# Can I Use Sea Shells In An Aquarium?



## Smells Fishy (May 7, 2015)

I live in a sea side town so being near a beach its really easy for me to collect rocks and shells. I've got some really cool ones I want to put them to use in a tank. It doesn't really fit considering these shells came from the sea and I'm wanting to put them in a freshwater tank, but let me know what you think.


----------



## AquaAurora (Jul 10, 2013)

Crushed coral and cuttle bones .. and I think sea shells are used to raise hardness in a tank, depending on what fish/inverts you are keeping and your current hardness redaings this may be good or bad to add. Personally I'd advise against it but I don't like using anything hat effect water parameters.


----------



## bpb (Mar 8, 2011)

Unless you're trying to have hard water or keep hard water fish, I would avoid sea-anything. Everything like that in the ocean builds skeletons of calcium carbonate which will readily dissolve at ph values of under 7. This will just give you very alkaline hard water 


Sent from my iPhone using Tapatalk


----------



## Daisy Mae (Jun 21, 2015)

*Depends*

Depends on what you're keeping in the tank.
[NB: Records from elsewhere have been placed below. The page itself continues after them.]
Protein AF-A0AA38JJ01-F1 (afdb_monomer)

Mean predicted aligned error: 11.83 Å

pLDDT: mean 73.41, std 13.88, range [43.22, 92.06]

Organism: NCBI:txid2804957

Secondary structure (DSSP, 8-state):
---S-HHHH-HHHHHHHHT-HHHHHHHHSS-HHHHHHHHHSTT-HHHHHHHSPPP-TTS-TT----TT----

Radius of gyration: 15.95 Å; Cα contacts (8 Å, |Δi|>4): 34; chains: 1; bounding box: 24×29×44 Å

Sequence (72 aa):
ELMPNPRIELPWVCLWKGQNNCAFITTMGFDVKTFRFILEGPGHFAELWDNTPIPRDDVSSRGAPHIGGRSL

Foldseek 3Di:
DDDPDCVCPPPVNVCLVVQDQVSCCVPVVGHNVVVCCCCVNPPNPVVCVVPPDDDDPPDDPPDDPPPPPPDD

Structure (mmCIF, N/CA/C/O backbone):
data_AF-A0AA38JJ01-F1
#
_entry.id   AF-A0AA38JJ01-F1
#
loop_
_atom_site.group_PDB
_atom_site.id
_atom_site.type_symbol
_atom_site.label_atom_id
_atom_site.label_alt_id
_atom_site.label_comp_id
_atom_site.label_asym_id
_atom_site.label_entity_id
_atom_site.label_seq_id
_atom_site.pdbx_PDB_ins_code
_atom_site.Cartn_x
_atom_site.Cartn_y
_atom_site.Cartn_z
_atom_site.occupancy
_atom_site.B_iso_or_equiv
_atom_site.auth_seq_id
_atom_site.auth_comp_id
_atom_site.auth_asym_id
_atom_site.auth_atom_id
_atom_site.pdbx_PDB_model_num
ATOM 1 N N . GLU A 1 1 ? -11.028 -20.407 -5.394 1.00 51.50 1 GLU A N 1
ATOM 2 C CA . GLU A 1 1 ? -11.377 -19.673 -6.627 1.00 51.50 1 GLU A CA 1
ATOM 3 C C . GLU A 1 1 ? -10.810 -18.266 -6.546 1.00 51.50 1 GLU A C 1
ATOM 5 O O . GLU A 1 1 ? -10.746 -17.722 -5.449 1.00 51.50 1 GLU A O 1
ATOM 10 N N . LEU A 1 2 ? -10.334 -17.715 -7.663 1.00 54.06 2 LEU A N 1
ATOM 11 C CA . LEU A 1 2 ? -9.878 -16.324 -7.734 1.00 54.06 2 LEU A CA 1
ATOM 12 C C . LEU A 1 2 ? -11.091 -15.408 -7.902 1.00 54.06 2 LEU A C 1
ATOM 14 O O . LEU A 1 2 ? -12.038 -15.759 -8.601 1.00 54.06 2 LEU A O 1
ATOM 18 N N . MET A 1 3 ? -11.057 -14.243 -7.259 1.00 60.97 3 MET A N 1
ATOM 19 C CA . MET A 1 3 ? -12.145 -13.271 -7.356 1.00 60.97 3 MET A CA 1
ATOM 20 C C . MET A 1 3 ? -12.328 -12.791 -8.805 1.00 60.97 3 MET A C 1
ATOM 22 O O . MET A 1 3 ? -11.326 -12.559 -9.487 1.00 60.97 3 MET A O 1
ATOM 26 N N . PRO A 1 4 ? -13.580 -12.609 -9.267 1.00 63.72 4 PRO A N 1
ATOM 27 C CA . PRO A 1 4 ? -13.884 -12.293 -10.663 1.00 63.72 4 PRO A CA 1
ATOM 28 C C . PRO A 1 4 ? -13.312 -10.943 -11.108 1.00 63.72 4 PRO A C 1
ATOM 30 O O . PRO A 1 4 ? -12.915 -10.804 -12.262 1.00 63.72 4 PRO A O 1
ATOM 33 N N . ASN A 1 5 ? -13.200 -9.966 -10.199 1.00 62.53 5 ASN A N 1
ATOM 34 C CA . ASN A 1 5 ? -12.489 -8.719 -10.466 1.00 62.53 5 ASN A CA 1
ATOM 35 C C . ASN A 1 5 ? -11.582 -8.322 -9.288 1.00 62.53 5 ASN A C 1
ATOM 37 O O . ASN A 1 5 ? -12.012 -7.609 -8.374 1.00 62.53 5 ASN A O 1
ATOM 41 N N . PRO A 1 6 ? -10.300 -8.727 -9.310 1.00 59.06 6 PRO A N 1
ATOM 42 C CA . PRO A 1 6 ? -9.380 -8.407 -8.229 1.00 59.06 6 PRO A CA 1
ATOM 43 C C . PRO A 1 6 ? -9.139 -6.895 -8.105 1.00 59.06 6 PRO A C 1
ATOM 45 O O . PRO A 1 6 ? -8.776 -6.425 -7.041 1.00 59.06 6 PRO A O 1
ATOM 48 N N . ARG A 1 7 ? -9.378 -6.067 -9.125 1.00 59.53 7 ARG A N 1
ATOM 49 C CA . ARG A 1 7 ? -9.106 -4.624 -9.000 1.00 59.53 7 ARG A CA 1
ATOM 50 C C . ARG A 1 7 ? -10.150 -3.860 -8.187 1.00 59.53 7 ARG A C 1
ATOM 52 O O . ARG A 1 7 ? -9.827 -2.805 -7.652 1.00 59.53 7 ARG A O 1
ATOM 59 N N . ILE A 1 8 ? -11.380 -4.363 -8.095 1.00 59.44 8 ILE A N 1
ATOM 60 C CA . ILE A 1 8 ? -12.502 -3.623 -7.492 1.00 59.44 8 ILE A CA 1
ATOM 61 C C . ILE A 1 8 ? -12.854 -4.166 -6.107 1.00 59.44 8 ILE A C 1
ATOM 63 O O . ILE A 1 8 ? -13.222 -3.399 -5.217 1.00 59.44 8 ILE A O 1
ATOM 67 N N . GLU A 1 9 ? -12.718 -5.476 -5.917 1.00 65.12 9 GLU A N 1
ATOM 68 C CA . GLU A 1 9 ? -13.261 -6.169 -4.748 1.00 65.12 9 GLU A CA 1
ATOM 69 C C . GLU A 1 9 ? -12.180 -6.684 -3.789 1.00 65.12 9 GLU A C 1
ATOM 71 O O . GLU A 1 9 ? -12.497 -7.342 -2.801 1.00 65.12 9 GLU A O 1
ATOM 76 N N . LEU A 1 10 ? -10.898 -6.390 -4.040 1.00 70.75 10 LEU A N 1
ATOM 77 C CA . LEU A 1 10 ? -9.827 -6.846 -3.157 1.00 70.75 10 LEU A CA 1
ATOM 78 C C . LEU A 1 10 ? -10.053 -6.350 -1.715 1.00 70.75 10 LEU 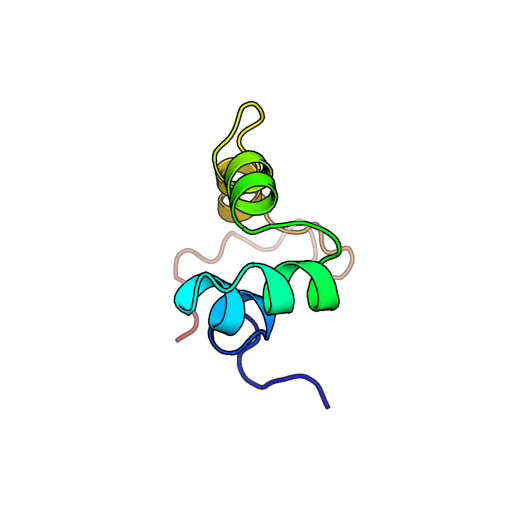A C 1
ATOM 80 O O . LEU A 1 10 ? -10.359 -5.170 -1.513 1.00 70.75 10 LEU A O 1
ATOM 84 N N . PRO A 1 11 ? -9.829 -7.205 -0.700 1.00 71.56 11 PRO A N 1
ATOM 85 C CA . PRO A 1 11 ? -10.033 -6.852 0.704 1.00 71.56 11 PRO A CA 1
ATOM 86 C C . PRO A 1 11 ? -9.347 -5.544 1.112 1.00 71.56 11 PRO A C 1
ATOM 88 O O . PRO A 1 11 ? -9.948 -4.726 1.804 1.00 71.56 11 PRO A O 1
ATOM 91 N N . TRP A 1 12 ? -8.132 -5.283 0.619 1.00 75.38 12 TRP A N 1
ATOM 92 C CA . TRP A 1 12 ? -7.410 -4.044 0.917 1.00 75.38 12 TRP A CA 1
ATOM 93 C C . TRP A 1 12 ? -8.083 -2.788 0.331 1.00 75.38 12 TRP A C 1
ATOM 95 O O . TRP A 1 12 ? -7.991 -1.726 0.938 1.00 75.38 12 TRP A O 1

Like the others have said it will increase the hardness. 

What some forum members have advocated with rocks is to test it out in a bucket. Can probably do the same with sea shells, etc. add water to bucket, leave out overnight, test pH, GH, KH. Add shells, wait a few days and re-test. Wait a few more days, and test again. If you are able, use similar amount of water in bucket as in tank you want to put your shells in (or go for a similar proportion of shell to water).


----------



## Diana (Jan 14, 2010)

Or get results faster by adding lots of shells to a small amount of water. 
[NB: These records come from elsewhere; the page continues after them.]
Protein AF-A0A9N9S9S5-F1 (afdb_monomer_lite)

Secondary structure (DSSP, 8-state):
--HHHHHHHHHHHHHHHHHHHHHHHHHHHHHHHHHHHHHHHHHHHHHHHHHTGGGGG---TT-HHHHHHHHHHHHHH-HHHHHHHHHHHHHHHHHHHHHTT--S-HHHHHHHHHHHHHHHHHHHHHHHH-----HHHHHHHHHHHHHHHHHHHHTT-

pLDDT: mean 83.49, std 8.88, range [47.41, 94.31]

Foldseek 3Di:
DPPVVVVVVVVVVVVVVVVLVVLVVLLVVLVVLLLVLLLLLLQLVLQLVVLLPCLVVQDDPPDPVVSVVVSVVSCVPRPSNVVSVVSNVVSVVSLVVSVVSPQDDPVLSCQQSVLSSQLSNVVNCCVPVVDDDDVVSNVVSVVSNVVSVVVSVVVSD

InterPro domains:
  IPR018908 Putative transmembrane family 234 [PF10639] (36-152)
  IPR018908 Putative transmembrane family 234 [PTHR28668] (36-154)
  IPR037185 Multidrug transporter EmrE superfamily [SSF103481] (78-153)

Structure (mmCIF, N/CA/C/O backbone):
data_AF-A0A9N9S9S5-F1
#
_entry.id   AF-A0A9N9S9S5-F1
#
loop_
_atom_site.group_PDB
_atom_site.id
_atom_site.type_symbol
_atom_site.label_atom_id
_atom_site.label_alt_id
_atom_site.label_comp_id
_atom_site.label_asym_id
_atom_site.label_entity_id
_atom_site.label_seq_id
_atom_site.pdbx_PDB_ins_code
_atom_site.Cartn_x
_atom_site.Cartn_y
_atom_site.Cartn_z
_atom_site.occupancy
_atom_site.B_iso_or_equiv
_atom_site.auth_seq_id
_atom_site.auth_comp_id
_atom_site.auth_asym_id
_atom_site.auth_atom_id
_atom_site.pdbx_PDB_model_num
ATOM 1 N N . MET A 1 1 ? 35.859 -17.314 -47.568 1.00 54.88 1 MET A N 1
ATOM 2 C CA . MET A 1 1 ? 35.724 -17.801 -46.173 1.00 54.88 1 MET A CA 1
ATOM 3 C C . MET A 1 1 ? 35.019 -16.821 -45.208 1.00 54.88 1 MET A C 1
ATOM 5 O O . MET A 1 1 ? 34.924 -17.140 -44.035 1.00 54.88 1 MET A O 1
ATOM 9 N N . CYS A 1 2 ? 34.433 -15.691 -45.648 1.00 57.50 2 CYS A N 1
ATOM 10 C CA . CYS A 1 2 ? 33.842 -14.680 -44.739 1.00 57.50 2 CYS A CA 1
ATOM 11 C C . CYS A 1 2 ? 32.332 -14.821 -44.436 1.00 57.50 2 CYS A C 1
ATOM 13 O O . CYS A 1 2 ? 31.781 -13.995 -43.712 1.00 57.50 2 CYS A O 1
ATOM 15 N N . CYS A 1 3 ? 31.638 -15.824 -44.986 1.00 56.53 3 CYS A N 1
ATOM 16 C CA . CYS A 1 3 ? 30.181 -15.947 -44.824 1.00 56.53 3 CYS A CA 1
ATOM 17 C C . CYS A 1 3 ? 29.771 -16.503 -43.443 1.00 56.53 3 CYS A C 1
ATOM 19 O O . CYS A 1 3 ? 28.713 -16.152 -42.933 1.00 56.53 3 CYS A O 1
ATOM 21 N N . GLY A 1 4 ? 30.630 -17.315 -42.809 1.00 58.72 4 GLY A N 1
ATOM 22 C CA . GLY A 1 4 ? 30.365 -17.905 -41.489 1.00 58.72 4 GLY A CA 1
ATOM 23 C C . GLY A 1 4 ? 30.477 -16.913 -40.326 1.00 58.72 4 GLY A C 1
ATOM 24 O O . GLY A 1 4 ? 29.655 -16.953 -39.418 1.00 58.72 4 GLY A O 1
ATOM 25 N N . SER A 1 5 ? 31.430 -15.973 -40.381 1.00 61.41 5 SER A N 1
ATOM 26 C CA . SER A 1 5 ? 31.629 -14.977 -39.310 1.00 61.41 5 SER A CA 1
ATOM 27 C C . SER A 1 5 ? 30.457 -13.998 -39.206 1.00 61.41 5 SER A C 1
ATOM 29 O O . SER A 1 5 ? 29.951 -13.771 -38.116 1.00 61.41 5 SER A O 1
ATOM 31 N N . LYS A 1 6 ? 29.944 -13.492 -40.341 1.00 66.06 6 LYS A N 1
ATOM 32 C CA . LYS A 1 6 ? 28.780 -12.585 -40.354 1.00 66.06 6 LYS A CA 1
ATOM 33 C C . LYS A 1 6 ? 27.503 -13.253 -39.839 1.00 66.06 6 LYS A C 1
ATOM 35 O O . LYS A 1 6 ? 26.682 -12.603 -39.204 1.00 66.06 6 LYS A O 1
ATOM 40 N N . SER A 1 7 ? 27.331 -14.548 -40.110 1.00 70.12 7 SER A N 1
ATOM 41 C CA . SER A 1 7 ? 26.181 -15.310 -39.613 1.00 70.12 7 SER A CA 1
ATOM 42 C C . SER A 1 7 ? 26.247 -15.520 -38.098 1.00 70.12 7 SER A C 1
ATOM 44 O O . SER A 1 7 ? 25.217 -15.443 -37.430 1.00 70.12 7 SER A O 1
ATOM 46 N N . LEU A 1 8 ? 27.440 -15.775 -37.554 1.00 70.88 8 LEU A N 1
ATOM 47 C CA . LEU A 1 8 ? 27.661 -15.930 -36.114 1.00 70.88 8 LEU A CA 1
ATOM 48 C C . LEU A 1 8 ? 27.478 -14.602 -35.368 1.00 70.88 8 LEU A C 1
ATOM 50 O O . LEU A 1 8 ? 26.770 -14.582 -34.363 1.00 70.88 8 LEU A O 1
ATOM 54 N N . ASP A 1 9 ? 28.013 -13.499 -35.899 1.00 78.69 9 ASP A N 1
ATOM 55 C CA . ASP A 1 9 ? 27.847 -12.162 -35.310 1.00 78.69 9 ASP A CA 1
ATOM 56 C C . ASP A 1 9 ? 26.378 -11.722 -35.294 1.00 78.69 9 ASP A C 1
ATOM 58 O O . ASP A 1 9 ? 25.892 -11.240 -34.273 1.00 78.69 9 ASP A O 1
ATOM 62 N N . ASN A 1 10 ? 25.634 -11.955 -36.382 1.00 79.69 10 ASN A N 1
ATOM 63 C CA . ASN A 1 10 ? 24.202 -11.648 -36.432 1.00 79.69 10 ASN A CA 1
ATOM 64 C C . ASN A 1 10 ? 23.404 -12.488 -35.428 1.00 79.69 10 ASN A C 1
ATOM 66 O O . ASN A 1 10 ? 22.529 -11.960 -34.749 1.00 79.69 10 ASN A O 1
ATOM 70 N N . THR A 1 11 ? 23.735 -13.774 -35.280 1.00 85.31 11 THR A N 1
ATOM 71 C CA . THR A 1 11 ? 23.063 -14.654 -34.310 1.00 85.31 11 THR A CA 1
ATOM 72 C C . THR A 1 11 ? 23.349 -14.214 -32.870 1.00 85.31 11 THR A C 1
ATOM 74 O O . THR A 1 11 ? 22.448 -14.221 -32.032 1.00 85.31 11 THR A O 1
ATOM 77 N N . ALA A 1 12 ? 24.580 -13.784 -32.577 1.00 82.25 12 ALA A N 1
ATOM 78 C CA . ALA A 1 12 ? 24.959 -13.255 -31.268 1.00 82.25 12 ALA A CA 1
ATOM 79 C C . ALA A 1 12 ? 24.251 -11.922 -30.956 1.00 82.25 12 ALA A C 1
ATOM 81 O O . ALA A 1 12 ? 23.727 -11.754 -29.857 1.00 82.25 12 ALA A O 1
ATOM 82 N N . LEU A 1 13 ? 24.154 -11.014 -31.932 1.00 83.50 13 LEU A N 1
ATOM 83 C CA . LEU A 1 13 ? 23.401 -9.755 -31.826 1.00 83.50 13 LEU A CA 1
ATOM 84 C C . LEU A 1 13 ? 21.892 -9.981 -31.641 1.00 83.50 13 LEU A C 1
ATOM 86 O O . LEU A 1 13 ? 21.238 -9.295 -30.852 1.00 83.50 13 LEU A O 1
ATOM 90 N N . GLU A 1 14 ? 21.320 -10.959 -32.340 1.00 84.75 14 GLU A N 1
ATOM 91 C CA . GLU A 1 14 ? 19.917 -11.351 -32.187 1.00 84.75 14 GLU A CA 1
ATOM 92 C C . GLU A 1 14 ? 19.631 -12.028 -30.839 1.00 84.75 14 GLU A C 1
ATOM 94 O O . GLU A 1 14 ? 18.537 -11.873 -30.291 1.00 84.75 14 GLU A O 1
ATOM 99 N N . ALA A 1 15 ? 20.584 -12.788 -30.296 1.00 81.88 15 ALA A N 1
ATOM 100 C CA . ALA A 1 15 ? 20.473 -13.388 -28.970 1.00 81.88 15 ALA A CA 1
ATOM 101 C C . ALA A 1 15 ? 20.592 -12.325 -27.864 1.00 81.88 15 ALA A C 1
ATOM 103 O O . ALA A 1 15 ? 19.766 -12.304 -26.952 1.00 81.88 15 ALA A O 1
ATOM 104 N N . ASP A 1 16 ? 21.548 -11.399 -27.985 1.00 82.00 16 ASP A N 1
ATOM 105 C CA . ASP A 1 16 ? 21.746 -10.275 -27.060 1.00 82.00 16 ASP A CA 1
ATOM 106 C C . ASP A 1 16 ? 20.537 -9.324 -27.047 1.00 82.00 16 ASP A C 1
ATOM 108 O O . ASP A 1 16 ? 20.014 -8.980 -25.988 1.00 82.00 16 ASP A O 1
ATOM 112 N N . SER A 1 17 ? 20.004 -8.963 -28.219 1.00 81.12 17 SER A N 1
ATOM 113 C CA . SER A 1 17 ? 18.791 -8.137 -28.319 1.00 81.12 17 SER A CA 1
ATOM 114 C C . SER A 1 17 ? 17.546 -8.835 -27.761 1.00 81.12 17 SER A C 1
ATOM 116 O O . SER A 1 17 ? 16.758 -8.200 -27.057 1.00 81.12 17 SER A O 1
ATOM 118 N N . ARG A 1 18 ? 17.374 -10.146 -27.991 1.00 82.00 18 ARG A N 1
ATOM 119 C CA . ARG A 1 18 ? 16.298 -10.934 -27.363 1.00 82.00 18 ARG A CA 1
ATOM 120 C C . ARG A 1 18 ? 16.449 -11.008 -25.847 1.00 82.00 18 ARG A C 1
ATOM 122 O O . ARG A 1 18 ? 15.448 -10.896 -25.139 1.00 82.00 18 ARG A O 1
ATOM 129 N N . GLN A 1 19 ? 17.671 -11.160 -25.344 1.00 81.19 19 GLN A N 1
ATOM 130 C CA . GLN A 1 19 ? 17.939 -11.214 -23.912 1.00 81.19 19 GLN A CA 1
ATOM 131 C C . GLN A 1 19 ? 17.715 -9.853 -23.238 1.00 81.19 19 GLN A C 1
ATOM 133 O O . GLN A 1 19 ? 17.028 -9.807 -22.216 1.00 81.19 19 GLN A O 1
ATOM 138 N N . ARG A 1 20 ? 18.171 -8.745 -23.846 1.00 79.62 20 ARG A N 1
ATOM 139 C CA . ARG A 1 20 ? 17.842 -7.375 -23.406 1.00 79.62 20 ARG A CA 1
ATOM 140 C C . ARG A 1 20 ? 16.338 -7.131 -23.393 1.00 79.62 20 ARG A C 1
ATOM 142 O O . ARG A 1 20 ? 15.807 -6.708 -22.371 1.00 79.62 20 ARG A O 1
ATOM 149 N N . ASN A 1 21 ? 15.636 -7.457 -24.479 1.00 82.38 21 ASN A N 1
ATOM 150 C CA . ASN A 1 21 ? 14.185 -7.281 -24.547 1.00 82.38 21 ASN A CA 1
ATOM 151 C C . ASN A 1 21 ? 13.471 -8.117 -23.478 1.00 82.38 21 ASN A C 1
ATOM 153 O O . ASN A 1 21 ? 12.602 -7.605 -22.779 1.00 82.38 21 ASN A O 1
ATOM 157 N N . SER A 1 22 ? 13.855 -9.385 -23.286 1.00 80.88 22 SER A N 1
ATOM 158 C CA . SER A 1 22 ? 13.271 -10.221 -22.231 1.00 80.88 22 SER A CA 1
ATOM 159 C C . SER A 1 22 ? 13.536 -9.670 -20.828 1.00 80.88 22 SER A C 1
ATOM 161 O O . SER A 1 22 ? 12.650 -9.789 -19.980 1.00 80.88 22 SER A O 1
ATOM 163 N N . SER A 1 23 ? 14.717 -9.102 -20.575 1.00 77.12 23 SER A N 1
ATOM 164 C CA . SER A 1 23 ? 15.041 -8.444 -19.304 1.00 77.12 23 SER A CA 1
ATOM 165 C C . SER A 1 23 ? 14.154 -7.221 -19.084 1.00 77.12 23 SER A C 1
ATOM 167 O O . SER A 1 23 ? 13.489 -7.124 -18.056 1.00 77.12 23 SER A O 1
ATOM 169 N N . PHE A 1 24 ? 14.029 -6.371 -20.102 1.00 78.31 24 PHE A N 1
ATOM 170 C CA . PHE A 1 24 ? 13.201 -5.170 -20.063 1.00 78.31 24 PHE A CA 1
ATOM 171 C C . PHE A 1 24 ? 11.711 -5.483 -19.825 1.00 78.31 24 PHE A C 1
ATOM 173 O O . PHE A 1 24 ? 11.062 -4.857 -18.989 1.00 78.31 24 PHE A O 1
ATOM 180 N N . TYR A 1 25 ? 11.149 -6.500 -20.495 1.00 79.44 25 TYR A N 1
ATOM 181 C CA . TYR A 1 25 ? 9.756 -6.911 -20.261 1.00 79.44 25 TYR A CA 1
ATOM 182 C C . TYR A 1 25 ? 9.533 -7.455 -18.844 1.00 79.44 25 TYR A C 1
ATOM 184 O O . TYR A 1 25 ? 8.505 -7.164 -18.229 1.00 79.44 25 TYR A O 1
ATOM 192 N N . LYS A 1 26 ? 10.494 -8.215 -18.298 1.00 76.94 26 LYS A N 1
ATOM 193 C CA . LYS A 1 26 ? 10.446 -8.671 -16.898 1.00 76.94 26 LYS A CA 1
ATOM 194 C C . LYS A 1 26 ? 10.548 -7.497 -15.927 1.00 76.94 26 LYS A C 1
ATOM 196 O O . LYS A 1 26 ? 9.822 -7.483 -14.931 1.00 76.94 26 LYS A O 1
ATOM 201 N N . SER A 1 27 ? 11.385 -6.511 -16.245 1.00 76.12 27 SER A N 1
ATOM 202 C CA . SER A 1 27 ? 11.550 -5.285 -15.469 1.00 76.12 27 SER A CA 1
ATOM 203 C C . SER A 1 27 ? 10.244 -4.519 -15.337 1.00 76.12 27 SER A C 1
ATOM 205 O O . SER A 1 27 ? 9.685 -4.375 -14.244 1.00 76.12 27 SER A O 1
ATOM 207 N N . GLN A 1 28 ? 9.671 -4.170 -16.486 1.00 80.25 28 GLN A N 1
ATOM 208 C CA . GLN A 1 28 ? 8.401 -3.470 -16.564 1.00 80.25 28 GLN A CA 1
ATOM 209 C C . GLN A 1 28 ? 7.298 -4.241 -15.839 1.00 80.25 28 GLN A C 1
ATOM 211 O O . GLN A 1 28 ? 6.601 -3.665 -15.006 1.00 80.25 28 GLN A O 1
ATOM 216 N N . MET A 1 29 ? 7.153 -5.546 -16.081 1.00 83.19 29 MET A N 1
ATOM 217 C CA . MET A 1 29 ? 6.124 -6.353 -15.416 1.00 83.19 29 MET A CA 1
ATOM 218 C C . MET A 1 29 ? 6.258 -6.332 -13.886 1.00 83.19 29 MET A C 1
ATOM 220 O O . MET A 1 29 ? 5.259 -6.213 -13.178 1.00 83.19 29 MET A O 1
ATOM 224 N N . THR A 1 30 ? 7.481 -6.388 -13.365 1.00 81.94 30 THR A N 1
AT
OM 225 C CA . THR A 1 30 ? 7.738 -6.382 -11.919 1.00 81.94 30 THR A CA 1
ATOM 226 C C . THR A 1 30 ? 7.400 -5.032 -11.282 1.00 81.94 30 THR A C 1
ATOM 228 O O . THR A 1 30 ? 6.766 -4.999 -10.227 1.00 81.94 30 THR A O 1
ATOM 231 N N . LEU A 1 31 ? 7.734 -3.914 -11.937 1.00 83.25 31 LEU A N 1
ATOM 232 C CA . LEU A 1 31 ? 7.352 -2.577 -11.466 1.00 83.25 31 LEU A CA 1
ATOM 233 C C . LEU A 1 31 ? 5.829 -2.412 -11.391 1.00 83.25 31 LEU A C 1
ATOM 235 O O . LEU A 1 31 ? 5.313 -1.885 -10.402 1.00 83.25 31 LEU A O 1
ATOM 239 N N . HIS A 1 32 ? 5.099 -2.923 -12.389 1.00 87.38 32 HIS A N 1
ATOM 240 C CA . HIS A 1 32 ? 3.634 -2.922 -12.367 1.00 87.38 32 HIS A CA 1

Acidic water in the tank will dissolve the shells.


----------



## essabee (Oct 7, 2006)

I you are not especially interested in keeping your tank water soft, it would not hurt to display a few seashells in it. Just don't overdo it, and keep up your scheduled water changes.


----------



## mattinmd (Aug 16, 2014)

+1, I tend to keep a shell in the bottom of my tank to give my snails a source of calcium to slurp on...

That said:

1) be aware that any seashell you put in your tank will slowly dissolve.. Don't put your favorite showpiece shells in there. I use arc clam or regular clam shells because they're easy to come by.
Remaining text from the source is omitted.